Dataset entries
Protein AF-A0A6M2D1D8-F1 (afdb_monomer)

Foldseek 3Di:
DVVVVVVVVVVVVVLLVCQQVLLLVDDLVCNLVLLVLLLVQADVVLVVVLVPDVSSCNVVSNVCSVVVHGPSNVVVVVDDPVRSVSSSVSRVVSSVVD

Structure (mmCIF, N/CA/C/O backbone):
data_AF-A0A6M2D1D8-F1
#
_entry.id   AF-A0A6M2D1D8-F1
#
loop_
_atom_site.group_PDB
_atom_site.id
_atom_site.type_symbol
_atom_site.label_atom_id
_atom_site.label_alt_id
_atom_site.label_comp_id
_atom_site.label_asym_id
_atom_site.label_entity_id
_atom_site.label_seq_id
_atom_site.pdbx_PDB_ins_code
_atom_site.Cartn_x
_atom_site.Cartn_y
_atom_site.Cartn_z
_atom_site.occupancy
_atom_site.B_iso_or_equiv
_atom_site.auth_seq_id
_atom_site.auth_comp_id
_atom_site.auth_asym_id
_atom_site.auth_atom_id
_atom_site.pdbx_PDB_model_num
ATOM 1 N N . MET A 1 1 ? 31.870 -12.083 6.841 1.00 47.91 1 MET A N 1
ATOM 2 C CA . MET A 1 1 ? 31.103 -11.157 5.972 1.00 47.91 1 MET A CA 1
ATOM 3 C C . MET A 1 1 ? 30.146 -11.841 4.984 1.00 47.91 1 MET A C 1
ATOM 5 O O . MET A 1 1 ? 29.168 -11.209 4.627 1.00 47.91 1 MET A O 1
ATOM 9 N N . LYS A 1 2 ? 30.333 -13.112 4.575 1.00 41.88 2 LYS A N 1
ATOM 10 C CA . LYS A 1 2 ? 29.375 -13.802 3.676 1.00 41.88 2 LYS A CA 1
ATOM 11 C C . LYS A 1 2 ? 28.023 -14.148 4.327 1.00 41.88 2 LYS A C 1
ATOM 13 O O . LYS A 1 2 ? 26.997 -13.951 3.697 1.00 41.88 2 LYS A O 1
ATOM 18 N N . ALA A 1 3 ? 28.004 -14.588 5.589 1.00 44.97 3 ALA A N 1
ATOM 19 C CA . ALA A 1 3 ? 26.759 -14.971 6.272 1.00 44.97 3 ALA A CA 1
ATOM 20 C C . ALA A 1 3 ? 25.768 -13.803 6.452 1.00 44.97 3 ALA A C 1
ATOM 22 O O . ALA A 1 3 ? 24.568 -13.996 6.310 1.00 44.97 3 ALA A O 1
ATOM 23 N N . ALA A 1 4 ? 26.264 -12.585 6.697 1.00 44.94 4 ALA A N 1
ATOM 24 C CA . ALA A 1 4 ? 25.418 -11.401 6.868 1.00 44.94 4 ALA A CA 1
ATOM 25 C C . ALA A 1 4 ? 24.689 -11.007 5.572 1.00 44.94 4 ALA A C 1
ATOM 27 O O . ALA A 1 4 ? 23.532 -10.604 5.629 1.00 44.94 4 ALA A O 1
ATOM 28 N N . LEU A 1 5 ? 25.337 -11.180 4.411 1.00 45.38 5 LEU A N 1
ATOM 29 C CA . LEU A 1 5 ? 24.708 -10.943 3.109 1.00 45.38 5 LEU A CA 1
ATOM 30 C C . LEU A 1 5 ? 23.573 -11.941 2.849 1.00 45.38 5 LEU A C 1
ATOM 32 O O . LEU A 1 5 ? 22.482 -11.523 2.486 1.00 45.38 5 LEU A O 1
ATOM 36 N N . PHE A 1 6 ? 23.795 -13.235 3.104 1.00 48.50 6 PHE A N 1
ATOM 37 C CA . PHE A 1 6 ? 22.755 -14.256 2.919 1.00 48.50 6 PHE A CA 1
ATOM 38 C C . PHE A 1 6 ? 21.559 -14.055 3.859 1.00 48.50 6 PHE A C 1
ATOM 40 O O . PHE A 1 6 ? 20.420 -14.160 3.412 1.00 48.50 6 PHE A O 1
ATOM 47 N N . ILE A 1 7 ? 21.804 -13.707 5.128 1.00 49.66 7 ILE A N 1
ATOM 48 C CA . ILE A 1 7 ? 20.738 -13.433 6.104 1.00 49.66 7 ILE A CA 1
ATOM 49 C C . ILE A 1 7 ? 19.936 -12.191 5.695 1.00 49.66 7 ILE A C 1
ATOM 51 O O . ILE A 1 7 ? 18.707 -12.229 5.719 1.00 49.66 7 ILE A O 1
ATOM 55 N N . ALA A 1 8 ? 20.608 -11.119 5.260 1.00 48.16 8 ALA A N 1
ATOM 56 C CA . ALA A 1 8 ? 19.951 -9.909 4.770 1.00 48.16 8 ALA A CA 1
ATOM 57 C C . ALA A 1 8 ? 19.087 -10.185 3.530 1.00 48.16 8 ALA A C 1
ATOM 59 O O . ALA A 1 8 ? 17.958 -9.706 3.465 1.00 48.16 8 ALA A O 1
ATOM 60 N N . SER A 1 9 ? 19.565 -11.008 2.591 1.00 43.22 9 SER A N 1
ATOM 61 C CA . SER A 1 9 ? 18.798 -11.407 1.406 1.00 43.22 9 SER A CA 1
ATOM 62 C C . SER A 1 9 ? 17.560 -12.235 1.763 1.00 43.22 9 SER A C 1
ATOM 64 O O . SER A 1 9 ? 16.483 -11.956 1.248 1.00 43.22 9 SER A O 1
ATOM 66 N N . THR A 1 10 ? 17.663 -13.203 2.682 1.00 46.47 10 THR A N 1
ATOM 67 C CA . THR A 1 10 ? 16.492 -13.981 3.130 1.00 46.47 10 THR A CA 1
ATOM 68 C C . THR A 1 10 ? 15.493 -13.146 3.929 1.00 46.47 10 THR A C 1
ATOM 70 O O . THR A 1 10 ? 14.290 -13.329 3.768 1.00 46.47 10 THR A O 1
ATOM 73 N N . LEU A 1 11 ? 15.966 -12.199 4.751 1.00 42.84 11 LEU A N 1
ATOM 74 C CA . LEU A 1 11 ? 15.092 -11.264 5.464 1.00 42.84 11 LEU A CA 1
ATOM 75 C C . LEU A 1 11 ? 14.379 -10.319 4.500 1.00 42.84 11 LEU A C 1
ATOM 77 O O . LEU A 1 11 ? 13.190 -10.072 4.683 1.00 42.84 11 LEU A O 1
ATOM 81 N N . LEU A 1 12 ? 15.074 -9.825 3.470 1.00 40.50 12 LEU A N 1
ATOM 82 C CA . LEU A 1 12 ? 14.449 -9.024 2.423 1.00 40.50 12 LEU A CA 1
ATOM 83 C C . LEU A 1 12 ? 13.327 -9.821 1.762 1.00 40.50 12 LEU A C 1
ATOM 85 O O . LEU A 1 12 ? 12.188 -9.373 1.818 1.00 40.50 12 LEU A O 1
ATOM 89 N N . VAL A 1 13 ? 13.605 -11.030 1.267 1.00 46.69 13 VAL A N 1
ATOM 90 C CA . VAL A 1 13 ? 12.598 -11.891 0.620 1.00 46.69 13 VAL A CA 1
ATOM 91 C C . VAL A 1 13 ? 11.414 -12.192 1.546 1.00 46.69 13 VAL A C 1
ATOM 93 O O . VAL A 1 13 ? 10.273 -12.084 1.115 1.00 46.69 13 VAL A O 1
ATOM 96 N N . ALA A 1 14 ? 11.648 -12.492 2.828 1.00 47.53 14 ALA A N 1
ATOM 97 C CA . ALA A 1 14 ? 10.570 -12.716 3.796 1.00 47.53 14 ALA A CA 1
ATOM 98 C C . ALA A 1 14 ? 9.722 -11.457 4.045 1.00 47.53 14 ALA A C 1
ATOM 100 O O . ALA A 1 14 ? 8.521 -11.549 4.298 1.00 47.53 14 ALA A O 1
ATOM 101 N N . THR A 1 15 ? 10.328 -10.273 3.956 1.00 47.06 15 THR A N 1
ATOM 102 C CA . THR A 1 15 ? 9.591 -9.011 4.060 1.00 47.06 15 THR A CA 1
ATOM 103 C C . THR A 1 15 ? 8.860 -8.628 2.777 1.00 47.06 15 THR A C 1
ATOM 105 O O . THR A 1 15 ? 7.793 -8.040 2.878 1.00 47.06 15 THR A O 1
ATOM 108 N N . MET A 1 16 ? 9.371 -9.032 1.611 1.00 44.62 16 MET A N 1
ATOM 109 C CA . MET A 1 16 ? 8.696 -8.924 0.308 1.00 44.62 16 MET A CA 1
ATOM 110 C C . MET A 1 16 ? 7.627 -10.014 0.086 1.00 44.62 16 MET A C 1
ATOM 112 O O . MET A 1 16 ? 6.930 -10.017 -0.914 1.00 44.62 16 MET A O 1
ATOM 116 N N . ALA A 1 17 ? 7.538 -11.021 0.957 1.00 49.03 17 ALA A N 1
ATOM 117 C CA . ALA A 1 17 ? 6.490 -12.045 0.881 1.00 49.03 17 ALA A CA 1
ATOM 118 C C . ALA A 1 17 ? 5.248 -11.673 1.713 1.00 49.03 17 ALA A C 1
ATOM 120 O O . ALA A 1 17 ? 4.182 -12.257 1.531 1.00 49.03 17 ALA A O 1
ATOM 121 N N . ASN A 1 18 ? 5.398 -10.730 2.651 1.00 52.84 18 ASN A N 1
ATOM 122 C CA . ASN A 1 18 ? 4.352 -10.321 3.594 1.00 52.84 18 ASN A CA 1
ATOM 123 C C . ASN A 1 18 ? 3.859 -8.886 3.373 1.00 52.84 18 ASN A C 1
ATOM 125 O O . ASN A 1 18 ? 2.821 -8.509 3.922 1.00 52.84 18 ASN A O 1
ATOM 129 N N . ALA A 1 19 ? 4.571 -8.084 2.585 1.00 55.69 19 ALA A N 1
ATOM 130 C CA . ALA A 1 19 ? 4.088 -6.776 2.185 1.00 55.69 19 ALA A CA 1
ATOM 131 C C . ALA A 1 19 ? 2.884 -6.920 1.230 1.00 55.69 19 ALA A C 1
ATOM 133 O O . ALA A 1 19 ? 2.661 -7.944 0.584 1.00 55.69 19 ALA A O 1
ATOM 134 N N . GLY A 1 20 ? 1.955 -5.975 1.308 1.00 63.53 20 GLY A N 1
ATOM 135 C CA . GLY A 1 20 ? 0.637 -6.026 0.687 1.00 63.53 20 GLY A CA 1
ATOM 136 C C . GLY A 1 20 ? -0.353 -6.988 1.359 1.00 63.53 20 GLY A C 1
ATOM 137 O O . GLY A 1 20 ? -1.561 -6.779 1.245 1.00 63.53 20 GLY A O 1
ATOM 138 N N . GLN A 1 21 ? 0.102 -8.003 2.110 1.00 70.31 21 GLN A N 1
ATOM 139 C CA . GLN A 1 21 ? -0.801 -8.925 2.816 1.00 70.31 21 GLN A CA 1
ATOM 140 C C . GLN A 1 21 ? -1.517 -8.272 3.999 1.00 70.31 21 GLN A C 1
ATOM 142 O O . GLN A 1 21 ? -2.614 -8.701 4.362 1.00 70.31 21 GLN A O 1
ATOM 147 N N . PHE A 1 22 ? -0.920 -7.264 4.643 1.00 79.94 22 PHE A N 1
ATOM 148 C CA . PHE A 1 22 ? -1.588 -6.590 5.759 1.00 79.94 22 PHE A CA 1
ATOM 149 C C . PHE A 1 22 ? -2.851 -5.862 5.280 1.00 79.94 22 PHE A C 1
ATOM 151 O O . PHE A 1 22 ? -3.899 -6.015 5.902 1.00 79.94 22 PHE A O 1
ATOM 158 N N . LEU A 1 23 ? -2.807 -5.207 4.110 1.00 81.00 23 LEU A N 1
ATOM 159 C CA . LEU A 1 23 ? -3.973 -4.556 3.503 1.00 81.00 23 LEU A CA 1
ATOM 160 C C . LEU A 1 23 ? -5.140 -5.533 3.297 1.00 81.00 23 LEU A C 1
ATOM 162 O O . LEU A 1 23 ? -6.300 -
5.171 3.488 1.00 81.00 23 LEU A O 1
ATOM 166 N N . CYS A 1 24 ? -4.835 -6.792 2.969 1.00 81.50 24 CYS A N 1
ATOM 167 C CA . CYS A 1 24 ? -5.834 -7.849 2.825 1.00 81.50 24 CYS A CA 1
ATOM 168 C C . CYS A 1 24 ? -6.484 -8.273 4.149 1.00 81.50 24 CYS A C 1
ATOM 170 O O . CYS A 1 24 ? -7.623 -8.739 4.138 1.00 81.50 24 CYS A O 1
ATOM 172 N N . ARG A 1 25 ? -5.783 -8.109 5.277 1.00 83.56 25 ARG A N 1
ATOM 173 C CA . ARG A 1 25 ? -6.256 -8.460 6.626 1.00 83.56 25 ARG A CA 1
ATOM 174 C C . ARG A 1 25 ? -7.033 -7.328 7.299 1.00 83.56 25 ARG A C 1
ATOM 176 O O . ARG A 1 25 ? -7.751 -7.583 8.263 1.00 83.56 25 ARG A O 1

--

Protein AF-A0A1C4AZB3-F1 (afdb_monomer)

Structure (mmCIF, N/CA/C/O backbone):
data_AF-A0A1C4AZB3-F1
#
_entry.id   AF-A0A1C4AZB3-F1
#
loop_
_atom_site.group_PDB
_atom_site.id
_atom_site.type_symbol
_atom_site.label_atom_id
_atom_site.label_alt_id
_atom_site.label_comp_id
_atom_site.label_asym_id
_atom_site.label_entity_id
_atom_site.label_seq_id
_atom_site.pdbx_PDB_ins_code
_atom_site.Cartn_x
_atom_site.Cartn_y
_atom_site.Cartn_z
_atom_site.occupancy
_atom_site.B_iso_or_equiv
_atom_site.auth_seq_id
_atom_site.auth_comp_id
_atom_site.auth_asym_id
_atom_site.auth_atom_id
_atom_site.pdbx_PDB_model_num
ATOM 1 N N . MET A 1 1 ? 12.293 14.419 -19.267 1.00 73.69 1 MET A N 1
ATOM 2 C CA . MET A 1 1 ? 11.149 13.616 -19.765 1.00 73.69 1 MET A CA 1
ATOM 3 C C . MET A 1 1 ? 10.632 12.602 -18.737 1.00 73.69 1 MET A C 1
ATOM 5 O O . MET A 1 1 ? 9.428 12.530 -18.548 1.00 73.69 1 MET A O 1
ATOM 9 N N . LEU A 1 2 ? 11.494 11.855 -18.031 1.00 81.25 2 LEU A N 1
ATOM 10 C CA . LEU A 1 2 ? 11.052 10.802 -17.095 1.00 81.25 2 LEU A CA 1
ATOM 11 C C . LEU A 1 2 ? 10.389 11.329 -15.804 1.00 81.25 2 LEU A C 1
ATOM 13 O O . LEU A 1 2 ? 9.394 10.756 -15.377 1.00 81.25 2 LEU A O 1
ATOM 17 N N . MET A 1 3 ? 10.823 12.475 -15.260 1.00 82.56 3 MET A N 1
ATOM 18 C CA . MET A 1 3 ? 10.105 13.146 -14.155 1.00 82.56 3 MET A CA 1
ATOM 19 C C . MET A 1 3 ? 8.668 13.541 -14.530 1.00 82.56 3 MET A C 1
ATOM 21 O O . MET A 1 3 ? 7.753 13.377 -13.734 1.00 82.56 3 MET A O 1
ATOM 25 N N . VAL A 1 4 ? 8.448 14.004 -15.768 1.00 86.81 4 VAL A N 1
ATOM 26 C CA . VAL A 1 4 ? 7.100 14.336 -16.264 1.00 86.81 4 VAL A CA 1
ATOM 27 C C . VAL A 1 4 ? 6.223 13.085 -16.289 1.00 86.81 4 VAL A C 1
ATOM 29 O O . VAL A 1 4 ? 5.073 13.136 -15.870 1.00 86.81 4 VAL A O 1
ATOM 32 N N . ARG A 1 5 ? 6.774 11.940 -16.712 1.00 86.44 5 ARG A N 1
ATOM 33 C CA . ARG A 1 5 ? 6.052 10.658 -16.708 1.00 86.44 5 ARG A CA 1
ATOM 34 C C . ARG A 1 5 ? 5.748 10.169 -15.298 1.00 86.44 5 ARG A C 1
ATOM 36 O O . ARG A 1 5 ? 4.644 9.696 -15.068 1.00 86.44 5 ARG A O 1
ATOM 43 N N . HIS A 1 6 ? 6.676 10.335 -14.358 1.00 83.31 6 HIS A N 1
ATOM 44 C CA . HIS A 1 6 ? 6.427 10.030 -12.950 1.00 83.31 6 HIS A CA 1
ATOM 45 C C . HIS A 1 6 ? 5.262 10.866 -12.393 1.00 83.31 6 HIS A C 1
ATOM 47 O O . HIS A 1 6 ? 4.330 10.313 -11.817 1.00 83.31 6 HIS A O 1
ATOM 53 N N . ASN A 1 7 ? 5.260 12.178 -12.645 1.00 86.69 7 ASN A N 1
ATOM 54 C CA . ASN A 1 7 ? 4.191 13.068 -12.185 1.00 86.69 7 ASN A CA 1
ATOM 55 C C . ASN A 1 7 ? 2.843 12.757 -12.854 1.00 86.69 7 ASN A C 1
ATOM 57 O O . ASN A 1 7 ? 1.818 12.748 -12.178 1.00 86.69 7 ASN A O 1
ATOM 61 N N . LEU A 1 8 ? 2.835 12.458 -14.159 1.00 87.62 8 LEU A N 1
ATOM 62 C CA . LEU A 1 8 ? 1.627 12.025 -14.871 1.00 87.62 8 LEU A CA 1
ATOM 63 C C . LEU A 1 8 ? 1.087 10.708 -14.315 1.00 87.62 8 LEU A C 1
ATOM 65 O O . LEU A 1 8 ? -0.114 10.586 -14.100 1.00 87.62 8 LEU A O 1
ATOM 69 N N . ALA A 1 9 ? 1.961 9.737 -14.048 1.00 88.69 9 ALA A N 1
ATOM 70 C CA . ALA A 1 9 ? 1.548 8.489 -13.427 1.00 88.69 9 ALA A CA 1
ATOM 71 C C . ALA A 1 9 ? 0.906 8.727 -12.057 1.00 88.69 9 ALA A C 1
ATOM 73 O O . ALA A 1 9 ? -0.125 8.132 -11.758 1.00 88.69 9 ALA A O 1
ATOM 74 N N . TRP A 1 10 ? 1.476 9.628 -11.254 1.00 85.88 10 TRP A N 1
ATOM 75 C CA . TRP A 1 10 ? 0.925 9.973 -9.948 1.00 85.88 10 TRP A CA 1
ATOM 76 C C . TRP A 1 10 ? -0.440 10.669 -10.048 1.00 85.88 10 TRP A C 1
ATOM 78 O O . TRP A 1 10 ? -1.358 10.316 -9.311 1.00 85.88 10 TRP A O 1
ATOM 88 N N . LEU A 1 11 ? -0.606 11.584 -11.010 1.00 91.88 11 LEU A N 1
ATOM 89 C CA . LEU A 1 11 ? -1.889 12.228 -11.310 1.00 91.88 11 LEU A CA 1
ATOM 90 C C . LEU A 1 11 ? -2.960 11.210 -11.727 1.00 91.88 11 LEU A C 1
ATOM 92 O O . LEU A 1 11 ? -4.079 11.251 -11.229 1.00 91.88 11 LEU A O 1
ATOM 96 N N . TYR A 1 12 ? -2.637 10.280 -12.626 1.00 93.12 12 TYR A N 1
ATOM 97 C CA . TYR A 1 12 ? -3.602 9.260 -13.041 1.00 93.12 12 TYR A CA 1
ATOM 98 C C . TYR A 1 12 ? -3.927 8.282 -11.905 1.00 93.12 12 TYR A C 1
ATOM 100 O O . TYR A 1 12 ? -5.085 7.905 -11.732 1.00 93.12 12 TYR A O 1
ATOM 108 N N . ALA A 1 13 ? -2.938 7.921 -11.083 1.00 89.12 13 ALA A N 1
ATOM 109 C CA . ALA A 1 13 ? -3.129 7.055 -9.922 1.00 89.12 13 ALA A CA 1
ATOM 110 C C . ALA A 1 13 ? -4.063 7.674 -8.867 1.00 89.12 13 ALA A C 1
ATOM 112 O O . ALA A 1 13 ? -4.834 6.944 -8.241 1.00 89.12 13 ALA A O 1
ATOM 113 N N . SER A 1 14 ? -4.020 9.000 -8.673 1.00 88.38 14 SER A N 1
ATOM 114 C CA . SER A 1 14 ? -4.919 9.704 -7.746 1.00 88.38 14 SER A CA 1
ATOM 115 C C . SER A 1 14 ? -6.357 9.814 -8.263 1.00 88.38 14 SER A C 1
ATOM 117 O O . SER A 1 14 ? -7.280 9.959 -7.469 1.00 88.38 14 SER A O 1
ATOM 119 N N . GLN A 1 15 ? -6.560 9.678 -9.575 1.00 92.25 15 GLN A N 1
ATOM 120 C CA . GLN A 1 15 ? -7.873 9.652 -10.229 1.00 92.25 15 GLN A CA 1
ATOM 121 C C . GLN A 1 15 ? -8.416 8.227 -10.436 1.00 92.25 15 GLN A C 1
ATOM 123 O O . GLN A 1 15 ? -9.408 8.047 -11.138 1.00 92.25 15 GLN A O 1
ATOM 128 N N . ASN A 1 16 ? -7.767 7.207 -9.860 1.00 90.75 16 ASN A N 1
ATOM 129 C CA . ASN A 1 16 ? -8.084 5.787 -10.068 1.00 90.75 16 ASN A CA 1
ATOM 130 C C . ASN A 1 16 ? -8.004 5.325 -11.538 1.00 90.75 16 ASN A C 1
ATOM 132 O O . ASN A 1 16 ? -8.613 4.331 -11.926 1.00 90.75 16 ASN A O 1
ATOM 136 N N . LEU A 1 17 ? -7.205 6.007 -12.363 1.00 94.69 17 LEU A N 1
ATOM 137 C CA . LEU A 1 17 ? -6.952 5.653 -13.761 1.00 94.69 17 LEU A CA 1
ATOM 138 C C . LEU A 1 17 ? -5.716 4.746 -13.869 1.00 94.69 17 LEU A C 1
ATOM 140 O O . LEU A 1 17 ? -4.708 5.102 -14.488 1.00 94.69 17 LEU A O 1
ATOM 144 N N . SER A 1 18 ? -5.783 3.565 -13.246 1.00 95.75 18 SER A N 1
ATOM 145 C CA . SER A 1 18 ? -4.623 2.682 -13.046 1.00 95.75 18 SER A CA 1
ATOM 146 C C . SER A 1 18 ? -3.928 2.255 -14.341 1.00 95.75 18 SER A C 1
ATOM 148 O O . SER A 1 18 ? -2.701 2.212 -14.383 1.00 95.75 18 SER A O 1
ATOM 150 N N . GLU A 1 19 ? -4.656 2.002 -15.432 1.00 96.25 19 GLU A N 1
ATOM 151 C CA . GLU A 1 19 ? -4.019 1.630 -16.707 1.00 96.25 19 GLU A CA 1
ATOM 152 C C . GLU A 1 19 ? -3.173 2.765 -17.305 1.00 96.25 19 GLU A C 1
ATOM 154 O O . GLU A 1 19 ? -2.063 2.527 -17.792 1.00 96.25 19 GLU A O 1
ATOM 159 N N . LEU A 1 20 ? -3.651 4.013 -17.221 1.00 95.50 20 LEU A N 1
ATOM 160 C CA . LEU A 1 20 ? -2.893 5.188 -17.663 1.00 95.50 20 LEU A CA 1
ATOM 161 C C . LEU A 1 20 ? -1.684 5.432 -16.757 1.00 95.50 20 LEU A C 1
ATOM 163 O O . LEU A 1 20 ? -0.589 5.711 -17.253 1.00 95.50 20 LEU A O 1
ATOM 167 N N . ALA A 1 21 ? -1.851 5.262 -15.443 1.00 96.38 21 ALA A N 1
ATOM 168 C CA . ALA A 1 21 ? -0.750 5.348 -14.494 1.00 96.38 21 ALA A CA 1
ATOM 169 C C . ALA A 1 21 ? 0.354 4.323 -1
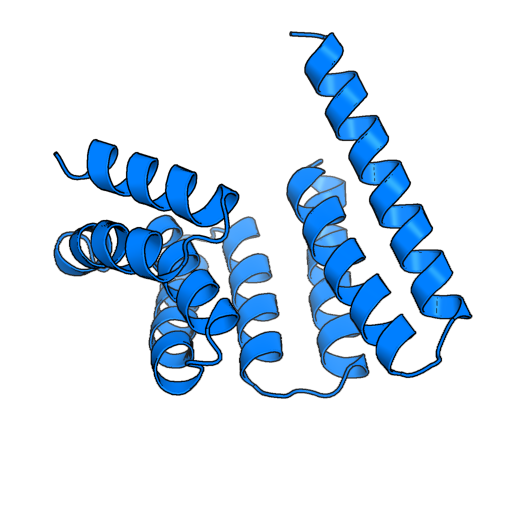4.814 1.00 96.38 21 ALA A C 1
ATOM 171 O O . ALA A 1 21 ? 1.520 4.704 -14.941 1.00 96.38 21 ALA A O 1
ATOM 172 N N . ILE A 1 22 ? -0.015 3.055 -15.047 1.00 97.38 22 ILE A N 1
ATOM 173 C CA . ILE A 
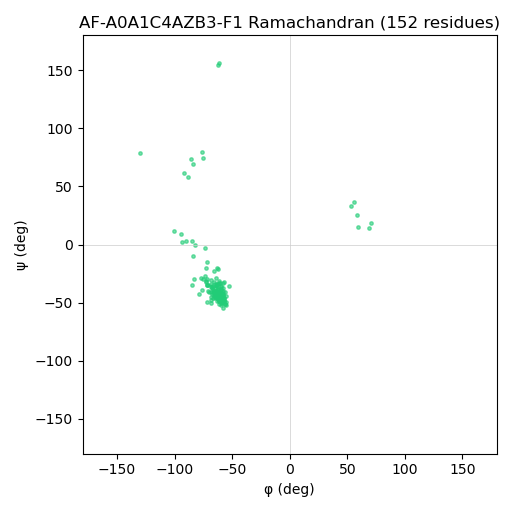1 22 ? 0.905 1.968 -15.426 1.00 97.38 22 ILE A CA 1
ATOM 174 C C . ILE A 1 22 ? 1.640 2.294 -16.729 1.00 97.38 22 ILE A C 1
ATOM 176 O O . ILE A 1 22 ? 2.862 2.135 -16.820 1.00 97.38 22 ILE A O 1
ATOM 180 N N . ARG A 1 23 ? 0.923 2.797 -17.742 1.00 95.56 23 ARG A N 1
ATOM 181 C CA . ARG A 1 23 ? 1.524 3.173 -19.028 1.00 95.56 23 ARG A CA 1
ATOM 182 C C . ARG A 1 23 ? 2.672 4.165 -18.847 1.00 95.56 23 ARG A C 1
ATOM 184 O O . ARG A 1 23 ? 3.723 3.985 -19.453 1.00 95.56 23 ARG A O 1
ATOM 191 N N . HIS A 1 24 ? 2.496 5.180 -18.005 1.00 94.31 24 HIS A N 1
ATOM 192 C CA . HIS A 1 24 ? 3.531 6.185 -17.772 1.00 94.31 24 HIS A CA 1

**Directions:** Looking at the records above, return exactly the lines from the line with "ATOM 62 C C ." to the line with "ATOM 75 C C .", both ends included.

**Solution for this problem:**
ATOM 62 C C . SER A 1 9 ? 17.560 -12.235 1.763 1.00 43.22 9 SER A C 1
ATOM 64 O O . SER A 1 9 ? 16.483 -11.956 1.248 1.00 43.22 9 SER A O 1
ATOM 66 N N . THR A 1 10 ? 17.663 -13.203 2.682 1.00 46.47 10 THR A N 1
ATOM 67 C CA . THR A 1 10 ? 16.492 -13.981 3.130 1.00 46.47 10 THR A CA 1
ATOM 68 C C . THR A 1 10 ? 15.493 -13.146 3.929 1.00 46.47 10 THR A C 1
ATOM 70 O O . THR A 1 10 ? 14.290 -13.329 3.768 1.00 46.47 10 THR A O 1
ATOM 73 N N . LEU A 1 11 ? 15.966 -12.199 4.751 1.00 42.84 11 LEU A N 1
ATOM 74 C CA . LEU A 1 11 ? 15.092 -11.264 5.464 1.00 42.84 11 LEU A CA 1
ATOM 75 C C . LEU A 1 11 ? 14.379 -10.319 4.500 1.00 42.84 11 LEU A C 1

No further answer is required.